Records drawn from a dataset
# # # #

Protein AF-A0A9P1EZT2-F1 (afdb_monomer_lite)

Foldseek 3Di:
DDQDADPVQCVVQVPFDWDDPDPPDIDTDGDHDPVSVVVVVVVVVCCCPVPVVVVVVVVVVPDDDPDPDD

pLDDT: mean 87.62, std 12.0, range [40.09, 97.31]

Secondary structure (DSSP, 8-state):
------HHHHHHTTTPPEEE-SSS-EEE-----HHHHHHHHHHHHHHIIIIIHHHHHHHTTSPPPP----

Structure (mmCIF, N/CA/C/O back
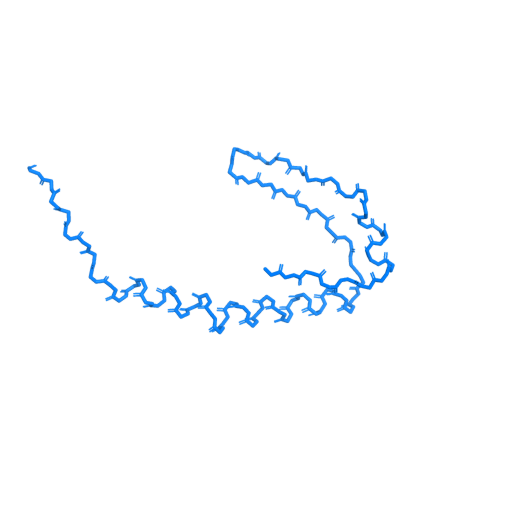bone):
data_AF-A0A9P1EZT2-F1
#
_entry.id   AF-A0A9P1EZT2-F1
#
l
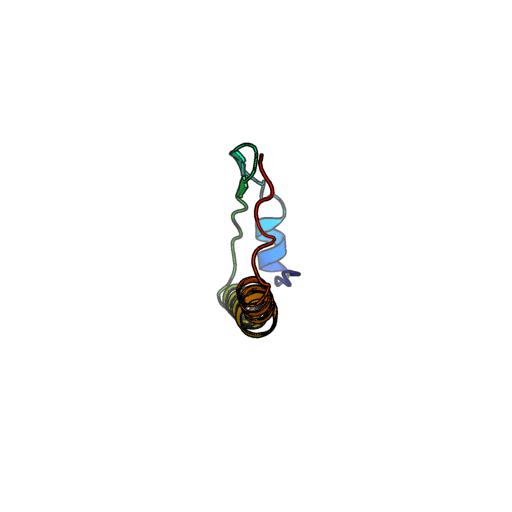oop_
_atom_site.group_PDB
_atom_site.id
_atom_site.type_symbol
_atom_site.label_atom_id
_atom_site.label_alt_id
_atom_site.label_comp_id
_atom_site.label_asym_id
_atom_site.label_entity_id
_atom_site.label_seq_id
_atom_site.pdbx_PDB_ins_code
_atom_site.Cartn_x
_atom_site.Cartn_y
_atom_site.Cartn_z
_atom_site.occupancy
_atom_site.B_iso_or_equiv
_atom_site.auth_seq_id
_atom_site.auth_comp_id
_atom_site.auth_asym_id
_atom_site.auth_atom_id
_atom_site.pdbx_PDB_model_num
ATOM 1 N N . MET A 1 1 ? 0.207 7.608 6.543 1.00 68.19 1 MET A N 1
ATOM 2 C CA . MET A 1 1 ? 0.748 6.239 6.347 1.00 68.19 1 MET A CA 1
ATOM 3 C C . MET A 1 1 ? 1.843 6.346 5.303 1.00 68.19 1 MET A C 1
ATOM 5 O O . MET A 1 1 ? 1.581 6.955 4.280 1.00 68.19 1 MET A O 1
ATOM 9 N N . VAL A 1 2 ? 3.044 5.828 5.559 1.00 80.94 2 VAL A N 1
ATOM 10 C CA . VAL A 1 2 ? 4.174 5.931 4.615 1.00 80.94 2 VAL A CA 1
ATOM 11 C C . VAL A 1 2 ? 4.305 4.626 3.829 1.00 80.94 2 VAL A C 1
ATOM 13 O O . VAL A 1 2 ? 4.322 3.551 4.429 1.00 80.94 2 VAL A O 1
ATOM 16 N N . TRP A 1 3 ? 4.389 4.704 2.498 1.00 83.56 3 TRP A N 1
ATOM 17 C CA . TRP A 1 3 ? 4.528 3.537 1.622 1.00 83.56 3 TRP A CA 1
ATOM 18 C C . TRP A 1 3 ? 5.997 3.236 1.323 1.00 83.56 3 TRP A C 1
ATOM 20 O O . TRP A 1 3 ? 6.627 3.866 0.476 1.00 83.56 3 TRP A O 1
ATOM 30 N N . ASN A 1 4 ? 6.539 2.226 2.001 1.00 85.94 4 ASN A N 1
ATOM 31 C CA . ASN A 1 4 ? 7.890 1.739 1.737 1.00 85.94 4 ASN A CA 1
ATOM 32 C C . ASN A 1 4 ? 7.861 0.693 0.618 1.00 85.94 4 ASN A C 1
ATOM 34 O O . ASN A 1 4 ? 7.587 -0.484 0.855 1.00 85.94 4 ASN A O 1
ATOM 38 N N . LEU A 1 5 ? 8.121 1.147 -0.608 1.00 92.25 5 LEU A N 1
ATOM 39 C CA . LEU A 1 5 ? 8.271 0.298 -1.789 1.00 92.25 5 LEU A CA 1
ATOM 40 C C . LEU A 1 5 ? 9.740 -0.091 -1.997 1.00 92.25 5 LEU A C 1
ATOM 42 O O . LEU A 1 5 ? 10.635 0.726 -1.752 1.00 92.25 5 LEU A O 1
ATOM 46 N N . CYS A 1 6 ? 9.982 -1.301 -2.513 1.00 95.44 6 CYS A N 1
ATOM 47 C CA . CYS A 1 6 ? 11.303 -1.687 -3.011 1.00 95.44 6 CYS A CA 1
ATOM 48 C C . CYS A 1 6 ? 11.725 -0.796 -4.190 1.00 95.44 6 CYS A C 1
ATOM 50 O O . CYS A 1 6 ? 10.885 -0.152 -4.826 1.00 95.44 6 CYS A O 1
ATOM 
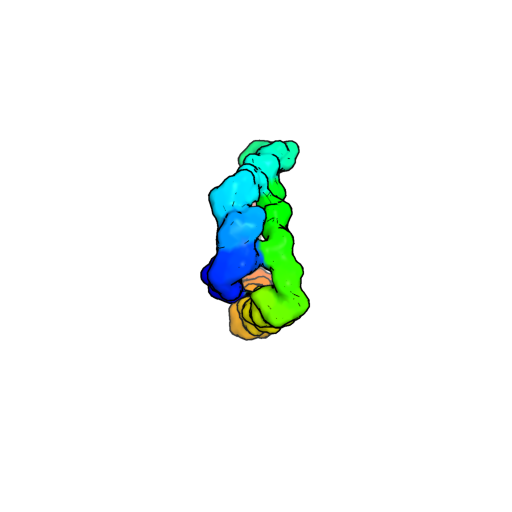52 N N . THR A 1 7 ? 13.021 -0.781 -4.503 1.00 95.94 7 THR A N 1
ATOM 53 C CA . THR A 1 7 ? 13.601 0.072 -5.552 1.00 95.94 7 THR A CA 1
ATOM 54 C C . THR A 1 7 ? 12.899 -0.095 -6.900 1.00 95.94 7 THR A C 1
ATOM 56 O O . THR A 1 7 ? 12.558 0.904 -7.532 1.00 95.94 7 THR A O 1
ATOM 59 N N . ASP A 1 8 ? 12.584 -1.329 -7.304 1.00 95.88 8 ASP A N 1
ATOM 60 C CA . ASP A 1 8 ? 11.912 -1.593 -8.582 1.00 95.88 8 ASP A CA 1
ATOM 61 C C . ASP A 1 8 ? 10.493 -1.034 -8.622 1.00 95.88 8 ASP A C 1
ATOM 63 O O . ASP A 1 8 ? 10.123 -0.329 -9.560 1.00 95.88 8 ASP A O 1
ATOM 67 N N . CYS A 1 9 ? 9.704 -1.290 -7.575 1.00 94.75 9 CYS A N 1
ATOM 68 C CA . CYS A 1 9 ? 8.349 -0.754 -7.478 1.00 94.75 9 CYS A CA 1
ATOM 69 C C . CYS A 1 9 ? 8.376 0.775 -7.404 1.00 94.75 9 CYS A C 1
ATOM 71 O O . CYS A 1 9 ? 7.562 1.434 -8.038 1.00 94.75 9 CYS A O 1
ATOM 73 N N . ARG A 1 10 ? 9.335 1.369 -6.688 1.00 93.31 10 ARG A N 1
ATOM 74 C CA . ARG A 1 10 ? 9.494 2.826 -6.644 1.00 93.31 10 ARG A CA 1
ATOM 75 C C . ARG A 1 10 ? 9.804 3.397 -8.029 1.00 93.31 10 ARG A C 1
ATOM 77 O O . ARG A 1 10 ? 9.193 4.382 -8.425 1.00 93.31 10 ARG A O 1
ATOM 84 N N . ARG A 1 11 ? 10.707 2.760 -8.781 1.00 94.00 11 ARG A N 1
ATOM 85 C CA . ARG A 1 11 ? 11.067 3.174 -10.144 1.00 94.00 11 ARG A CA 1
ATOM 86 C C . ARG A 1 11 ? 9.871 3.107 -11.094 1.00 94.00 11 ARG A C 1
ATOM 88 O O . ARG A 1 11 ? 9.658 4.055 -11.840 1.00 94.00 11 ARG A O 1
ATOM 95 N N . LEU A 1 12 ? 9.076 2.035 -11.029 1.00 93.25 12 LEU A N 1
ATOM 96 C CA . LEU A 1 12 ? 7.894 1.843 -11.882 1.00 93.25 12 LEU A CA 1
ATOM 97 C C . LEU A 1 12 ? 6.804 2.902 -11.683 1.00 93.25 12 LEU A C 1
ATOM 99 O O . LEU A 1 12 ? 6.040 3.153 -12.607 1.00 93.25 12 LEU A O 1
ATOM 103 N N . ASN A 1 13 ? 6.728 3.503 -10.496 1.00 92.44 13 ASN A N 1
ATOM 104 C CA . ASN A 1 13 ? 5.694 4.483 -10.156 1.00 92.44 13 ASN A CA 1
ATOM 105 C C . ASN A 1 13 ? 6.222 5.918 -10.086 1.00 92.44 13 ASN A C 1
ATOM 107 O O . ASN A 1 13 ? 5.485 6.815 -9.698 1.00 92.44 13 ASN A O 1
ATOM 111 N N . ARG A 1 14 ? 7.490 6.158 -10.448 1.00 88.69 14 ARG A N 1
ATOM 112 C CA . ARG A 1 14 ? 8.106 7.489 -10.343 1.00 88.69 14 ARG A CA 1
ATOM 113 C C . ARG A 1 14 ? 7.393 8.543 -11.195 1.00 88.69 14 ARG A C 1
ATOM 115 O O . ARG A 1 14 ? 7.375 9.702 -10.808 1.00 88.69 14 ARG A O 1
ATOM 122 N N . ALA A 1 15 ? 6.845 8.128 -12.333 1.00 85.75 15 ALA A N 1
ATOM 123 C CA . ALA A 1 15 ? 6.080 8.970 -13.250 1.00 85.75 15 ALA A CA 1
ATOM 124 C C . ALA A 1 15 ? 4.562 8.730 -13.139 1.00 85.75 15 ALA A C 1
ATOM 126 O O . ALA A 1 15 ? 3.828 9.055 -14.061 1.00 85.75 15 ALA A O 1
ATOM 127 N N . GLY A 1 16 ? 4.095 8.081 -12.065 1.00 81.56 16 GLY A N 1
ATOM 128 C CA . GLY A 1 16 ? 2.664 7.898 -11.848 1.00 81.56 16 GLY A CA 1
ATOM 129 C C . GLY A 1 16 ? 2.021 9.240 -11.521 1.00 81.56 16 GLY A C 1
ATOM 130 O O . GLY A 1 16 ? 2.367 9.843 -10.507 1.00 81.56 16 GLY A O 1
ATOM 131 N N . GLU A 1 17 ? 1.117 9.695 -12.379 1.00 83.38 17 GLU A N 1
ATOM 132 C CA . GLU A 1 17 ? 0.329 10
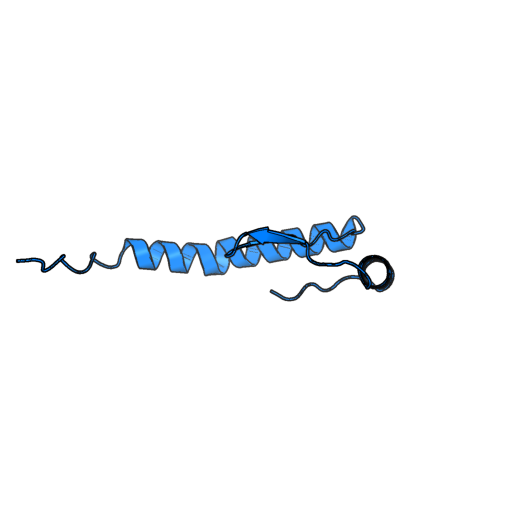.906 -12.161 1.00 83.38 17 GLU A CA 1
ATOM 133 C C . GLU A 1 17 ? -0.916 10.583 -11.327 1.00 83.38 17 GLU A C 1
ATOM 135 O O . GLU A 1 17 ? -1.432 9.461 -11.361 1.00 83.38 17 GLU A O 1
ATOM 140 N N . ALA A 1 18 ? -1.356 11.559 -10.531 1.00 90.19 18 ALA A N 1
ATOM 141 C CA . ALA A 1 18 ? -2.628 11.483 -9.832 1.00 90.19 18 ALA A CA 1
ATOM 142 C C . ALA A 1 18 ? -3.729 11.987 -10.769 1.00 90.19 18 ALA A C 1
ATOM 144 O O . ALA A 1 18 ? -3.615 13.073 -11.335 1.00 90.19 18 ALA A O 1
ATOM 145 N N . GLU A 1 19 ? -4.786 11.200 -10.922 1.00 93.12 19 GLU A N 1
ATOM 146 C CA . GLU A 1 19 ? -5.974 11.589 -11.674 1.00 93.12 19 GLU A CA 1
ATOM 147 C C . GLU A 1 19 ? -6.959 12.247 -10.701 1.00 93.12 19 GLU A C 1
ATOM 149 O O . GLU A 1 19 ? -7.317 11.659 -9.678 1.00 93.12 19 GLU A O 1
ATOM 154 N N . VAL A 1 20 ? -7.378 13.480 -10.990 1.00 93.00 20 VAL A N 1
ATOM 155 C CA . VAL A 1 20 ? -8.425 14.157 -10.212 1.00 93.00 20 VAL A CA 1
ATOM 156 C C . VAL A 1 20 ? -9.763 13.537 -10.600 1.00 93.00 20 VAL A C 1
ATOM 158 O O . VAL A 1 20 ? -10.109 13.527 -11.781 1.00 93.00 20 VAL A O 1
ATOM 161 N N . LEU A 1 21 ? -10.487 12.989 -9.624 1.00 92.50 21 LEU A N 1
ATOM 162 C CA . LEU A 1 21 ? -11.808 12.405 -9.859 1.00 92.50 21 LEU A CA 1
ATOM 163 C C . LEU A 1 21 ? -12.900 13.475 -9.742 1.00 92.50 21 LEU A C 1
ATOM 165 O O . LEU A 1 21 ? -13.784 13.537 -10.593 1.00 92.50 21 LEU A O 1
ATOM 169 N N . ASP A 1 22 ? -12.807 14.327 -8.721 1.00 93.50 22 ASP A N 1
ATOM 170 C CA . ASP A 1 22 ? -13.682 15.475 -8.465 1.00 93.50 22 ASP A CA 1
ATOM 171 C C . ASP A 1 22 ? -12.983 16.479 -7.520 1.00 93.50 22 ASP A C 1
ATOM 173 O O . ASP A 1 22 ? -11.774 16.386 -7.289 1.00 93.50 22 ASP A O 1
ATOM 177 N N . ASP A 1 23 ? -13.729 17.449 -6.983 1.00 91.88 23 ASP A N 1
ATOM 178 C CA . ASP A 1 23 ? -13.201 18.497 -6.097 1.00 91.88 23 ASP A CA 1
ATOM 179 C C . ASP A 1 23 ? -12.682 17.966 -4.743 1.00 91.88 23 ASP A C 1
ATOM 181 O O . ASP A 1 23 ? -11.936 18.663 -4.051 1.00 91.88 23 ASP A O 1
ATOM 185 N N . GLU A 1 24 ? -13.057 16.746 -4.347 1.00 94.38 24 GLU A N 1
ATOM 186 C CA . GLU A 1 24 ? -12.714 16.149 -3.052 1.00 94.38 24 GLU A CA 1
ATOM 187 C C . GLU A 1 24 ? -11.732 14.967 -3.188 1.00 94.38 24 GLU A C 1
ATOM 189 O O . GLU A 1 24 ? -10.913 14.727 -2.291 1.00 94.38 24 GLU A O 1
ATOM 194 N N . TYR A 1 25 ? -11.758 14.242 -4.310 1.00 93.12 25 TYR A N 1
ATOM 195 C CA . TYR A 1 25 ? -11.059 12.970 -4.474 1.00 93.12 25 TYR A CA 1
ATOM 196 C C . TYR A 1 25 ? -10.055 12.953 -5.635 1.00 93.12 25 TYR A C 1
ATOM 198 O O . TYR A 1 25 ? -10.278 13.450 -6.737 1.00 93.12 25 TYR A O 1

# # # #

- **Your task**
Produce the lines from the first line of the entries through the line that contains "ATOM 17 C CA", exactly, leaving the pictures behind.

- **Answer to this problem**
Protein AF-A0A9P1EZT2-F1 (afdb_monomer_lite)

Foldseek 3Di:
DDQDADPVQCVVQVPFDWDDPDPPDIDTDGDHDPVSVVVVVVVVVCCCPVPVVVVVVVVVVPDDDPDPDD

pLDDT: mean 87.62, std 12.0, range [40.09, 97.31]

Secondary structure (DSSP, 8-state):
------HHHHHHTTTPPEEE-SSS-EEE-----HHHHHHHHHHHHHHIIIIIHHHHHHHTTSPPPP----

Structure (mmCIF, N/CA/C/O back
bone):
data_AF-A0A9P1EZT2-F1
#
_entry.id   AF-A0A9P1EZT2-F1
#
l
oop_
_atom_site.group_PDB
_atom_site.id
_atom_site.type_symbol
_atom_site.label_atom_id
_atom_site.label_alt_id
_atom_site.label_comp_id
_atom_site.label_asym_id
_atom_site.label_entity_id
_atom_site.label_seq_id
_atom_site.pdbx_PDB_ins_code
_atom_site.Cartn_x
_atom_site.Cartn_y
_atom_site.Cartn_z
_atom_site.occupancy
_atom_site.B_iso_or_equiv
_atom_site.auth_seq_id
_atom_site.auth_comp_id
_atom_site.auth_asym_id
_atom_site.auth_atom_id
_atom_site.pdbx_PDB_model_num
ATOM 1 N N . MET A 1 1 ? 0.207 7.608 6.543 1.00 68.19 1 MET A N 1
ATOM 2 C CA . MET A 1 1 ? 0.748 6.239 6.347 1.00 68.19 1 MET A CA 1
ATOM 3 C C . MET A 1 1 ? 1.843 6.346 5.303 1.00 68.19 1 MET A C 1
ATOM 5 O O . MET A 1 1 ? 1.581 6.955 4.280 1.00 68.19 1 MET A O 1
ATOM 9 N N . VAL A 1 2 ? 3.044 5.828 5.559 1.00 80.94 2 VAL A N 1
ATOM 10 C CA . VAL A 1 2 ? 4.174 5.931 4.615 1.00 80.94 2 VAL A CA 1
ATOM 11 C C . VAL A 1 2 ? 4.305 4.626 3.829 1.00 80.94 2 VAL A C 1
ATOM 13 O O . VAL A 1 2 ? 4.322 3.551 4.429 1.00 80.94 2 VAL A O 1
ATOM 16 N N . TRP A 1 3 ? 4.389 4.704 2.498 1.00 83.56 3 TRP A N 1
ATOM 17 C CA . TRP A 1 3 ? 4.528 3.537 1.622 1.00 83.56 3 TRP A CA 1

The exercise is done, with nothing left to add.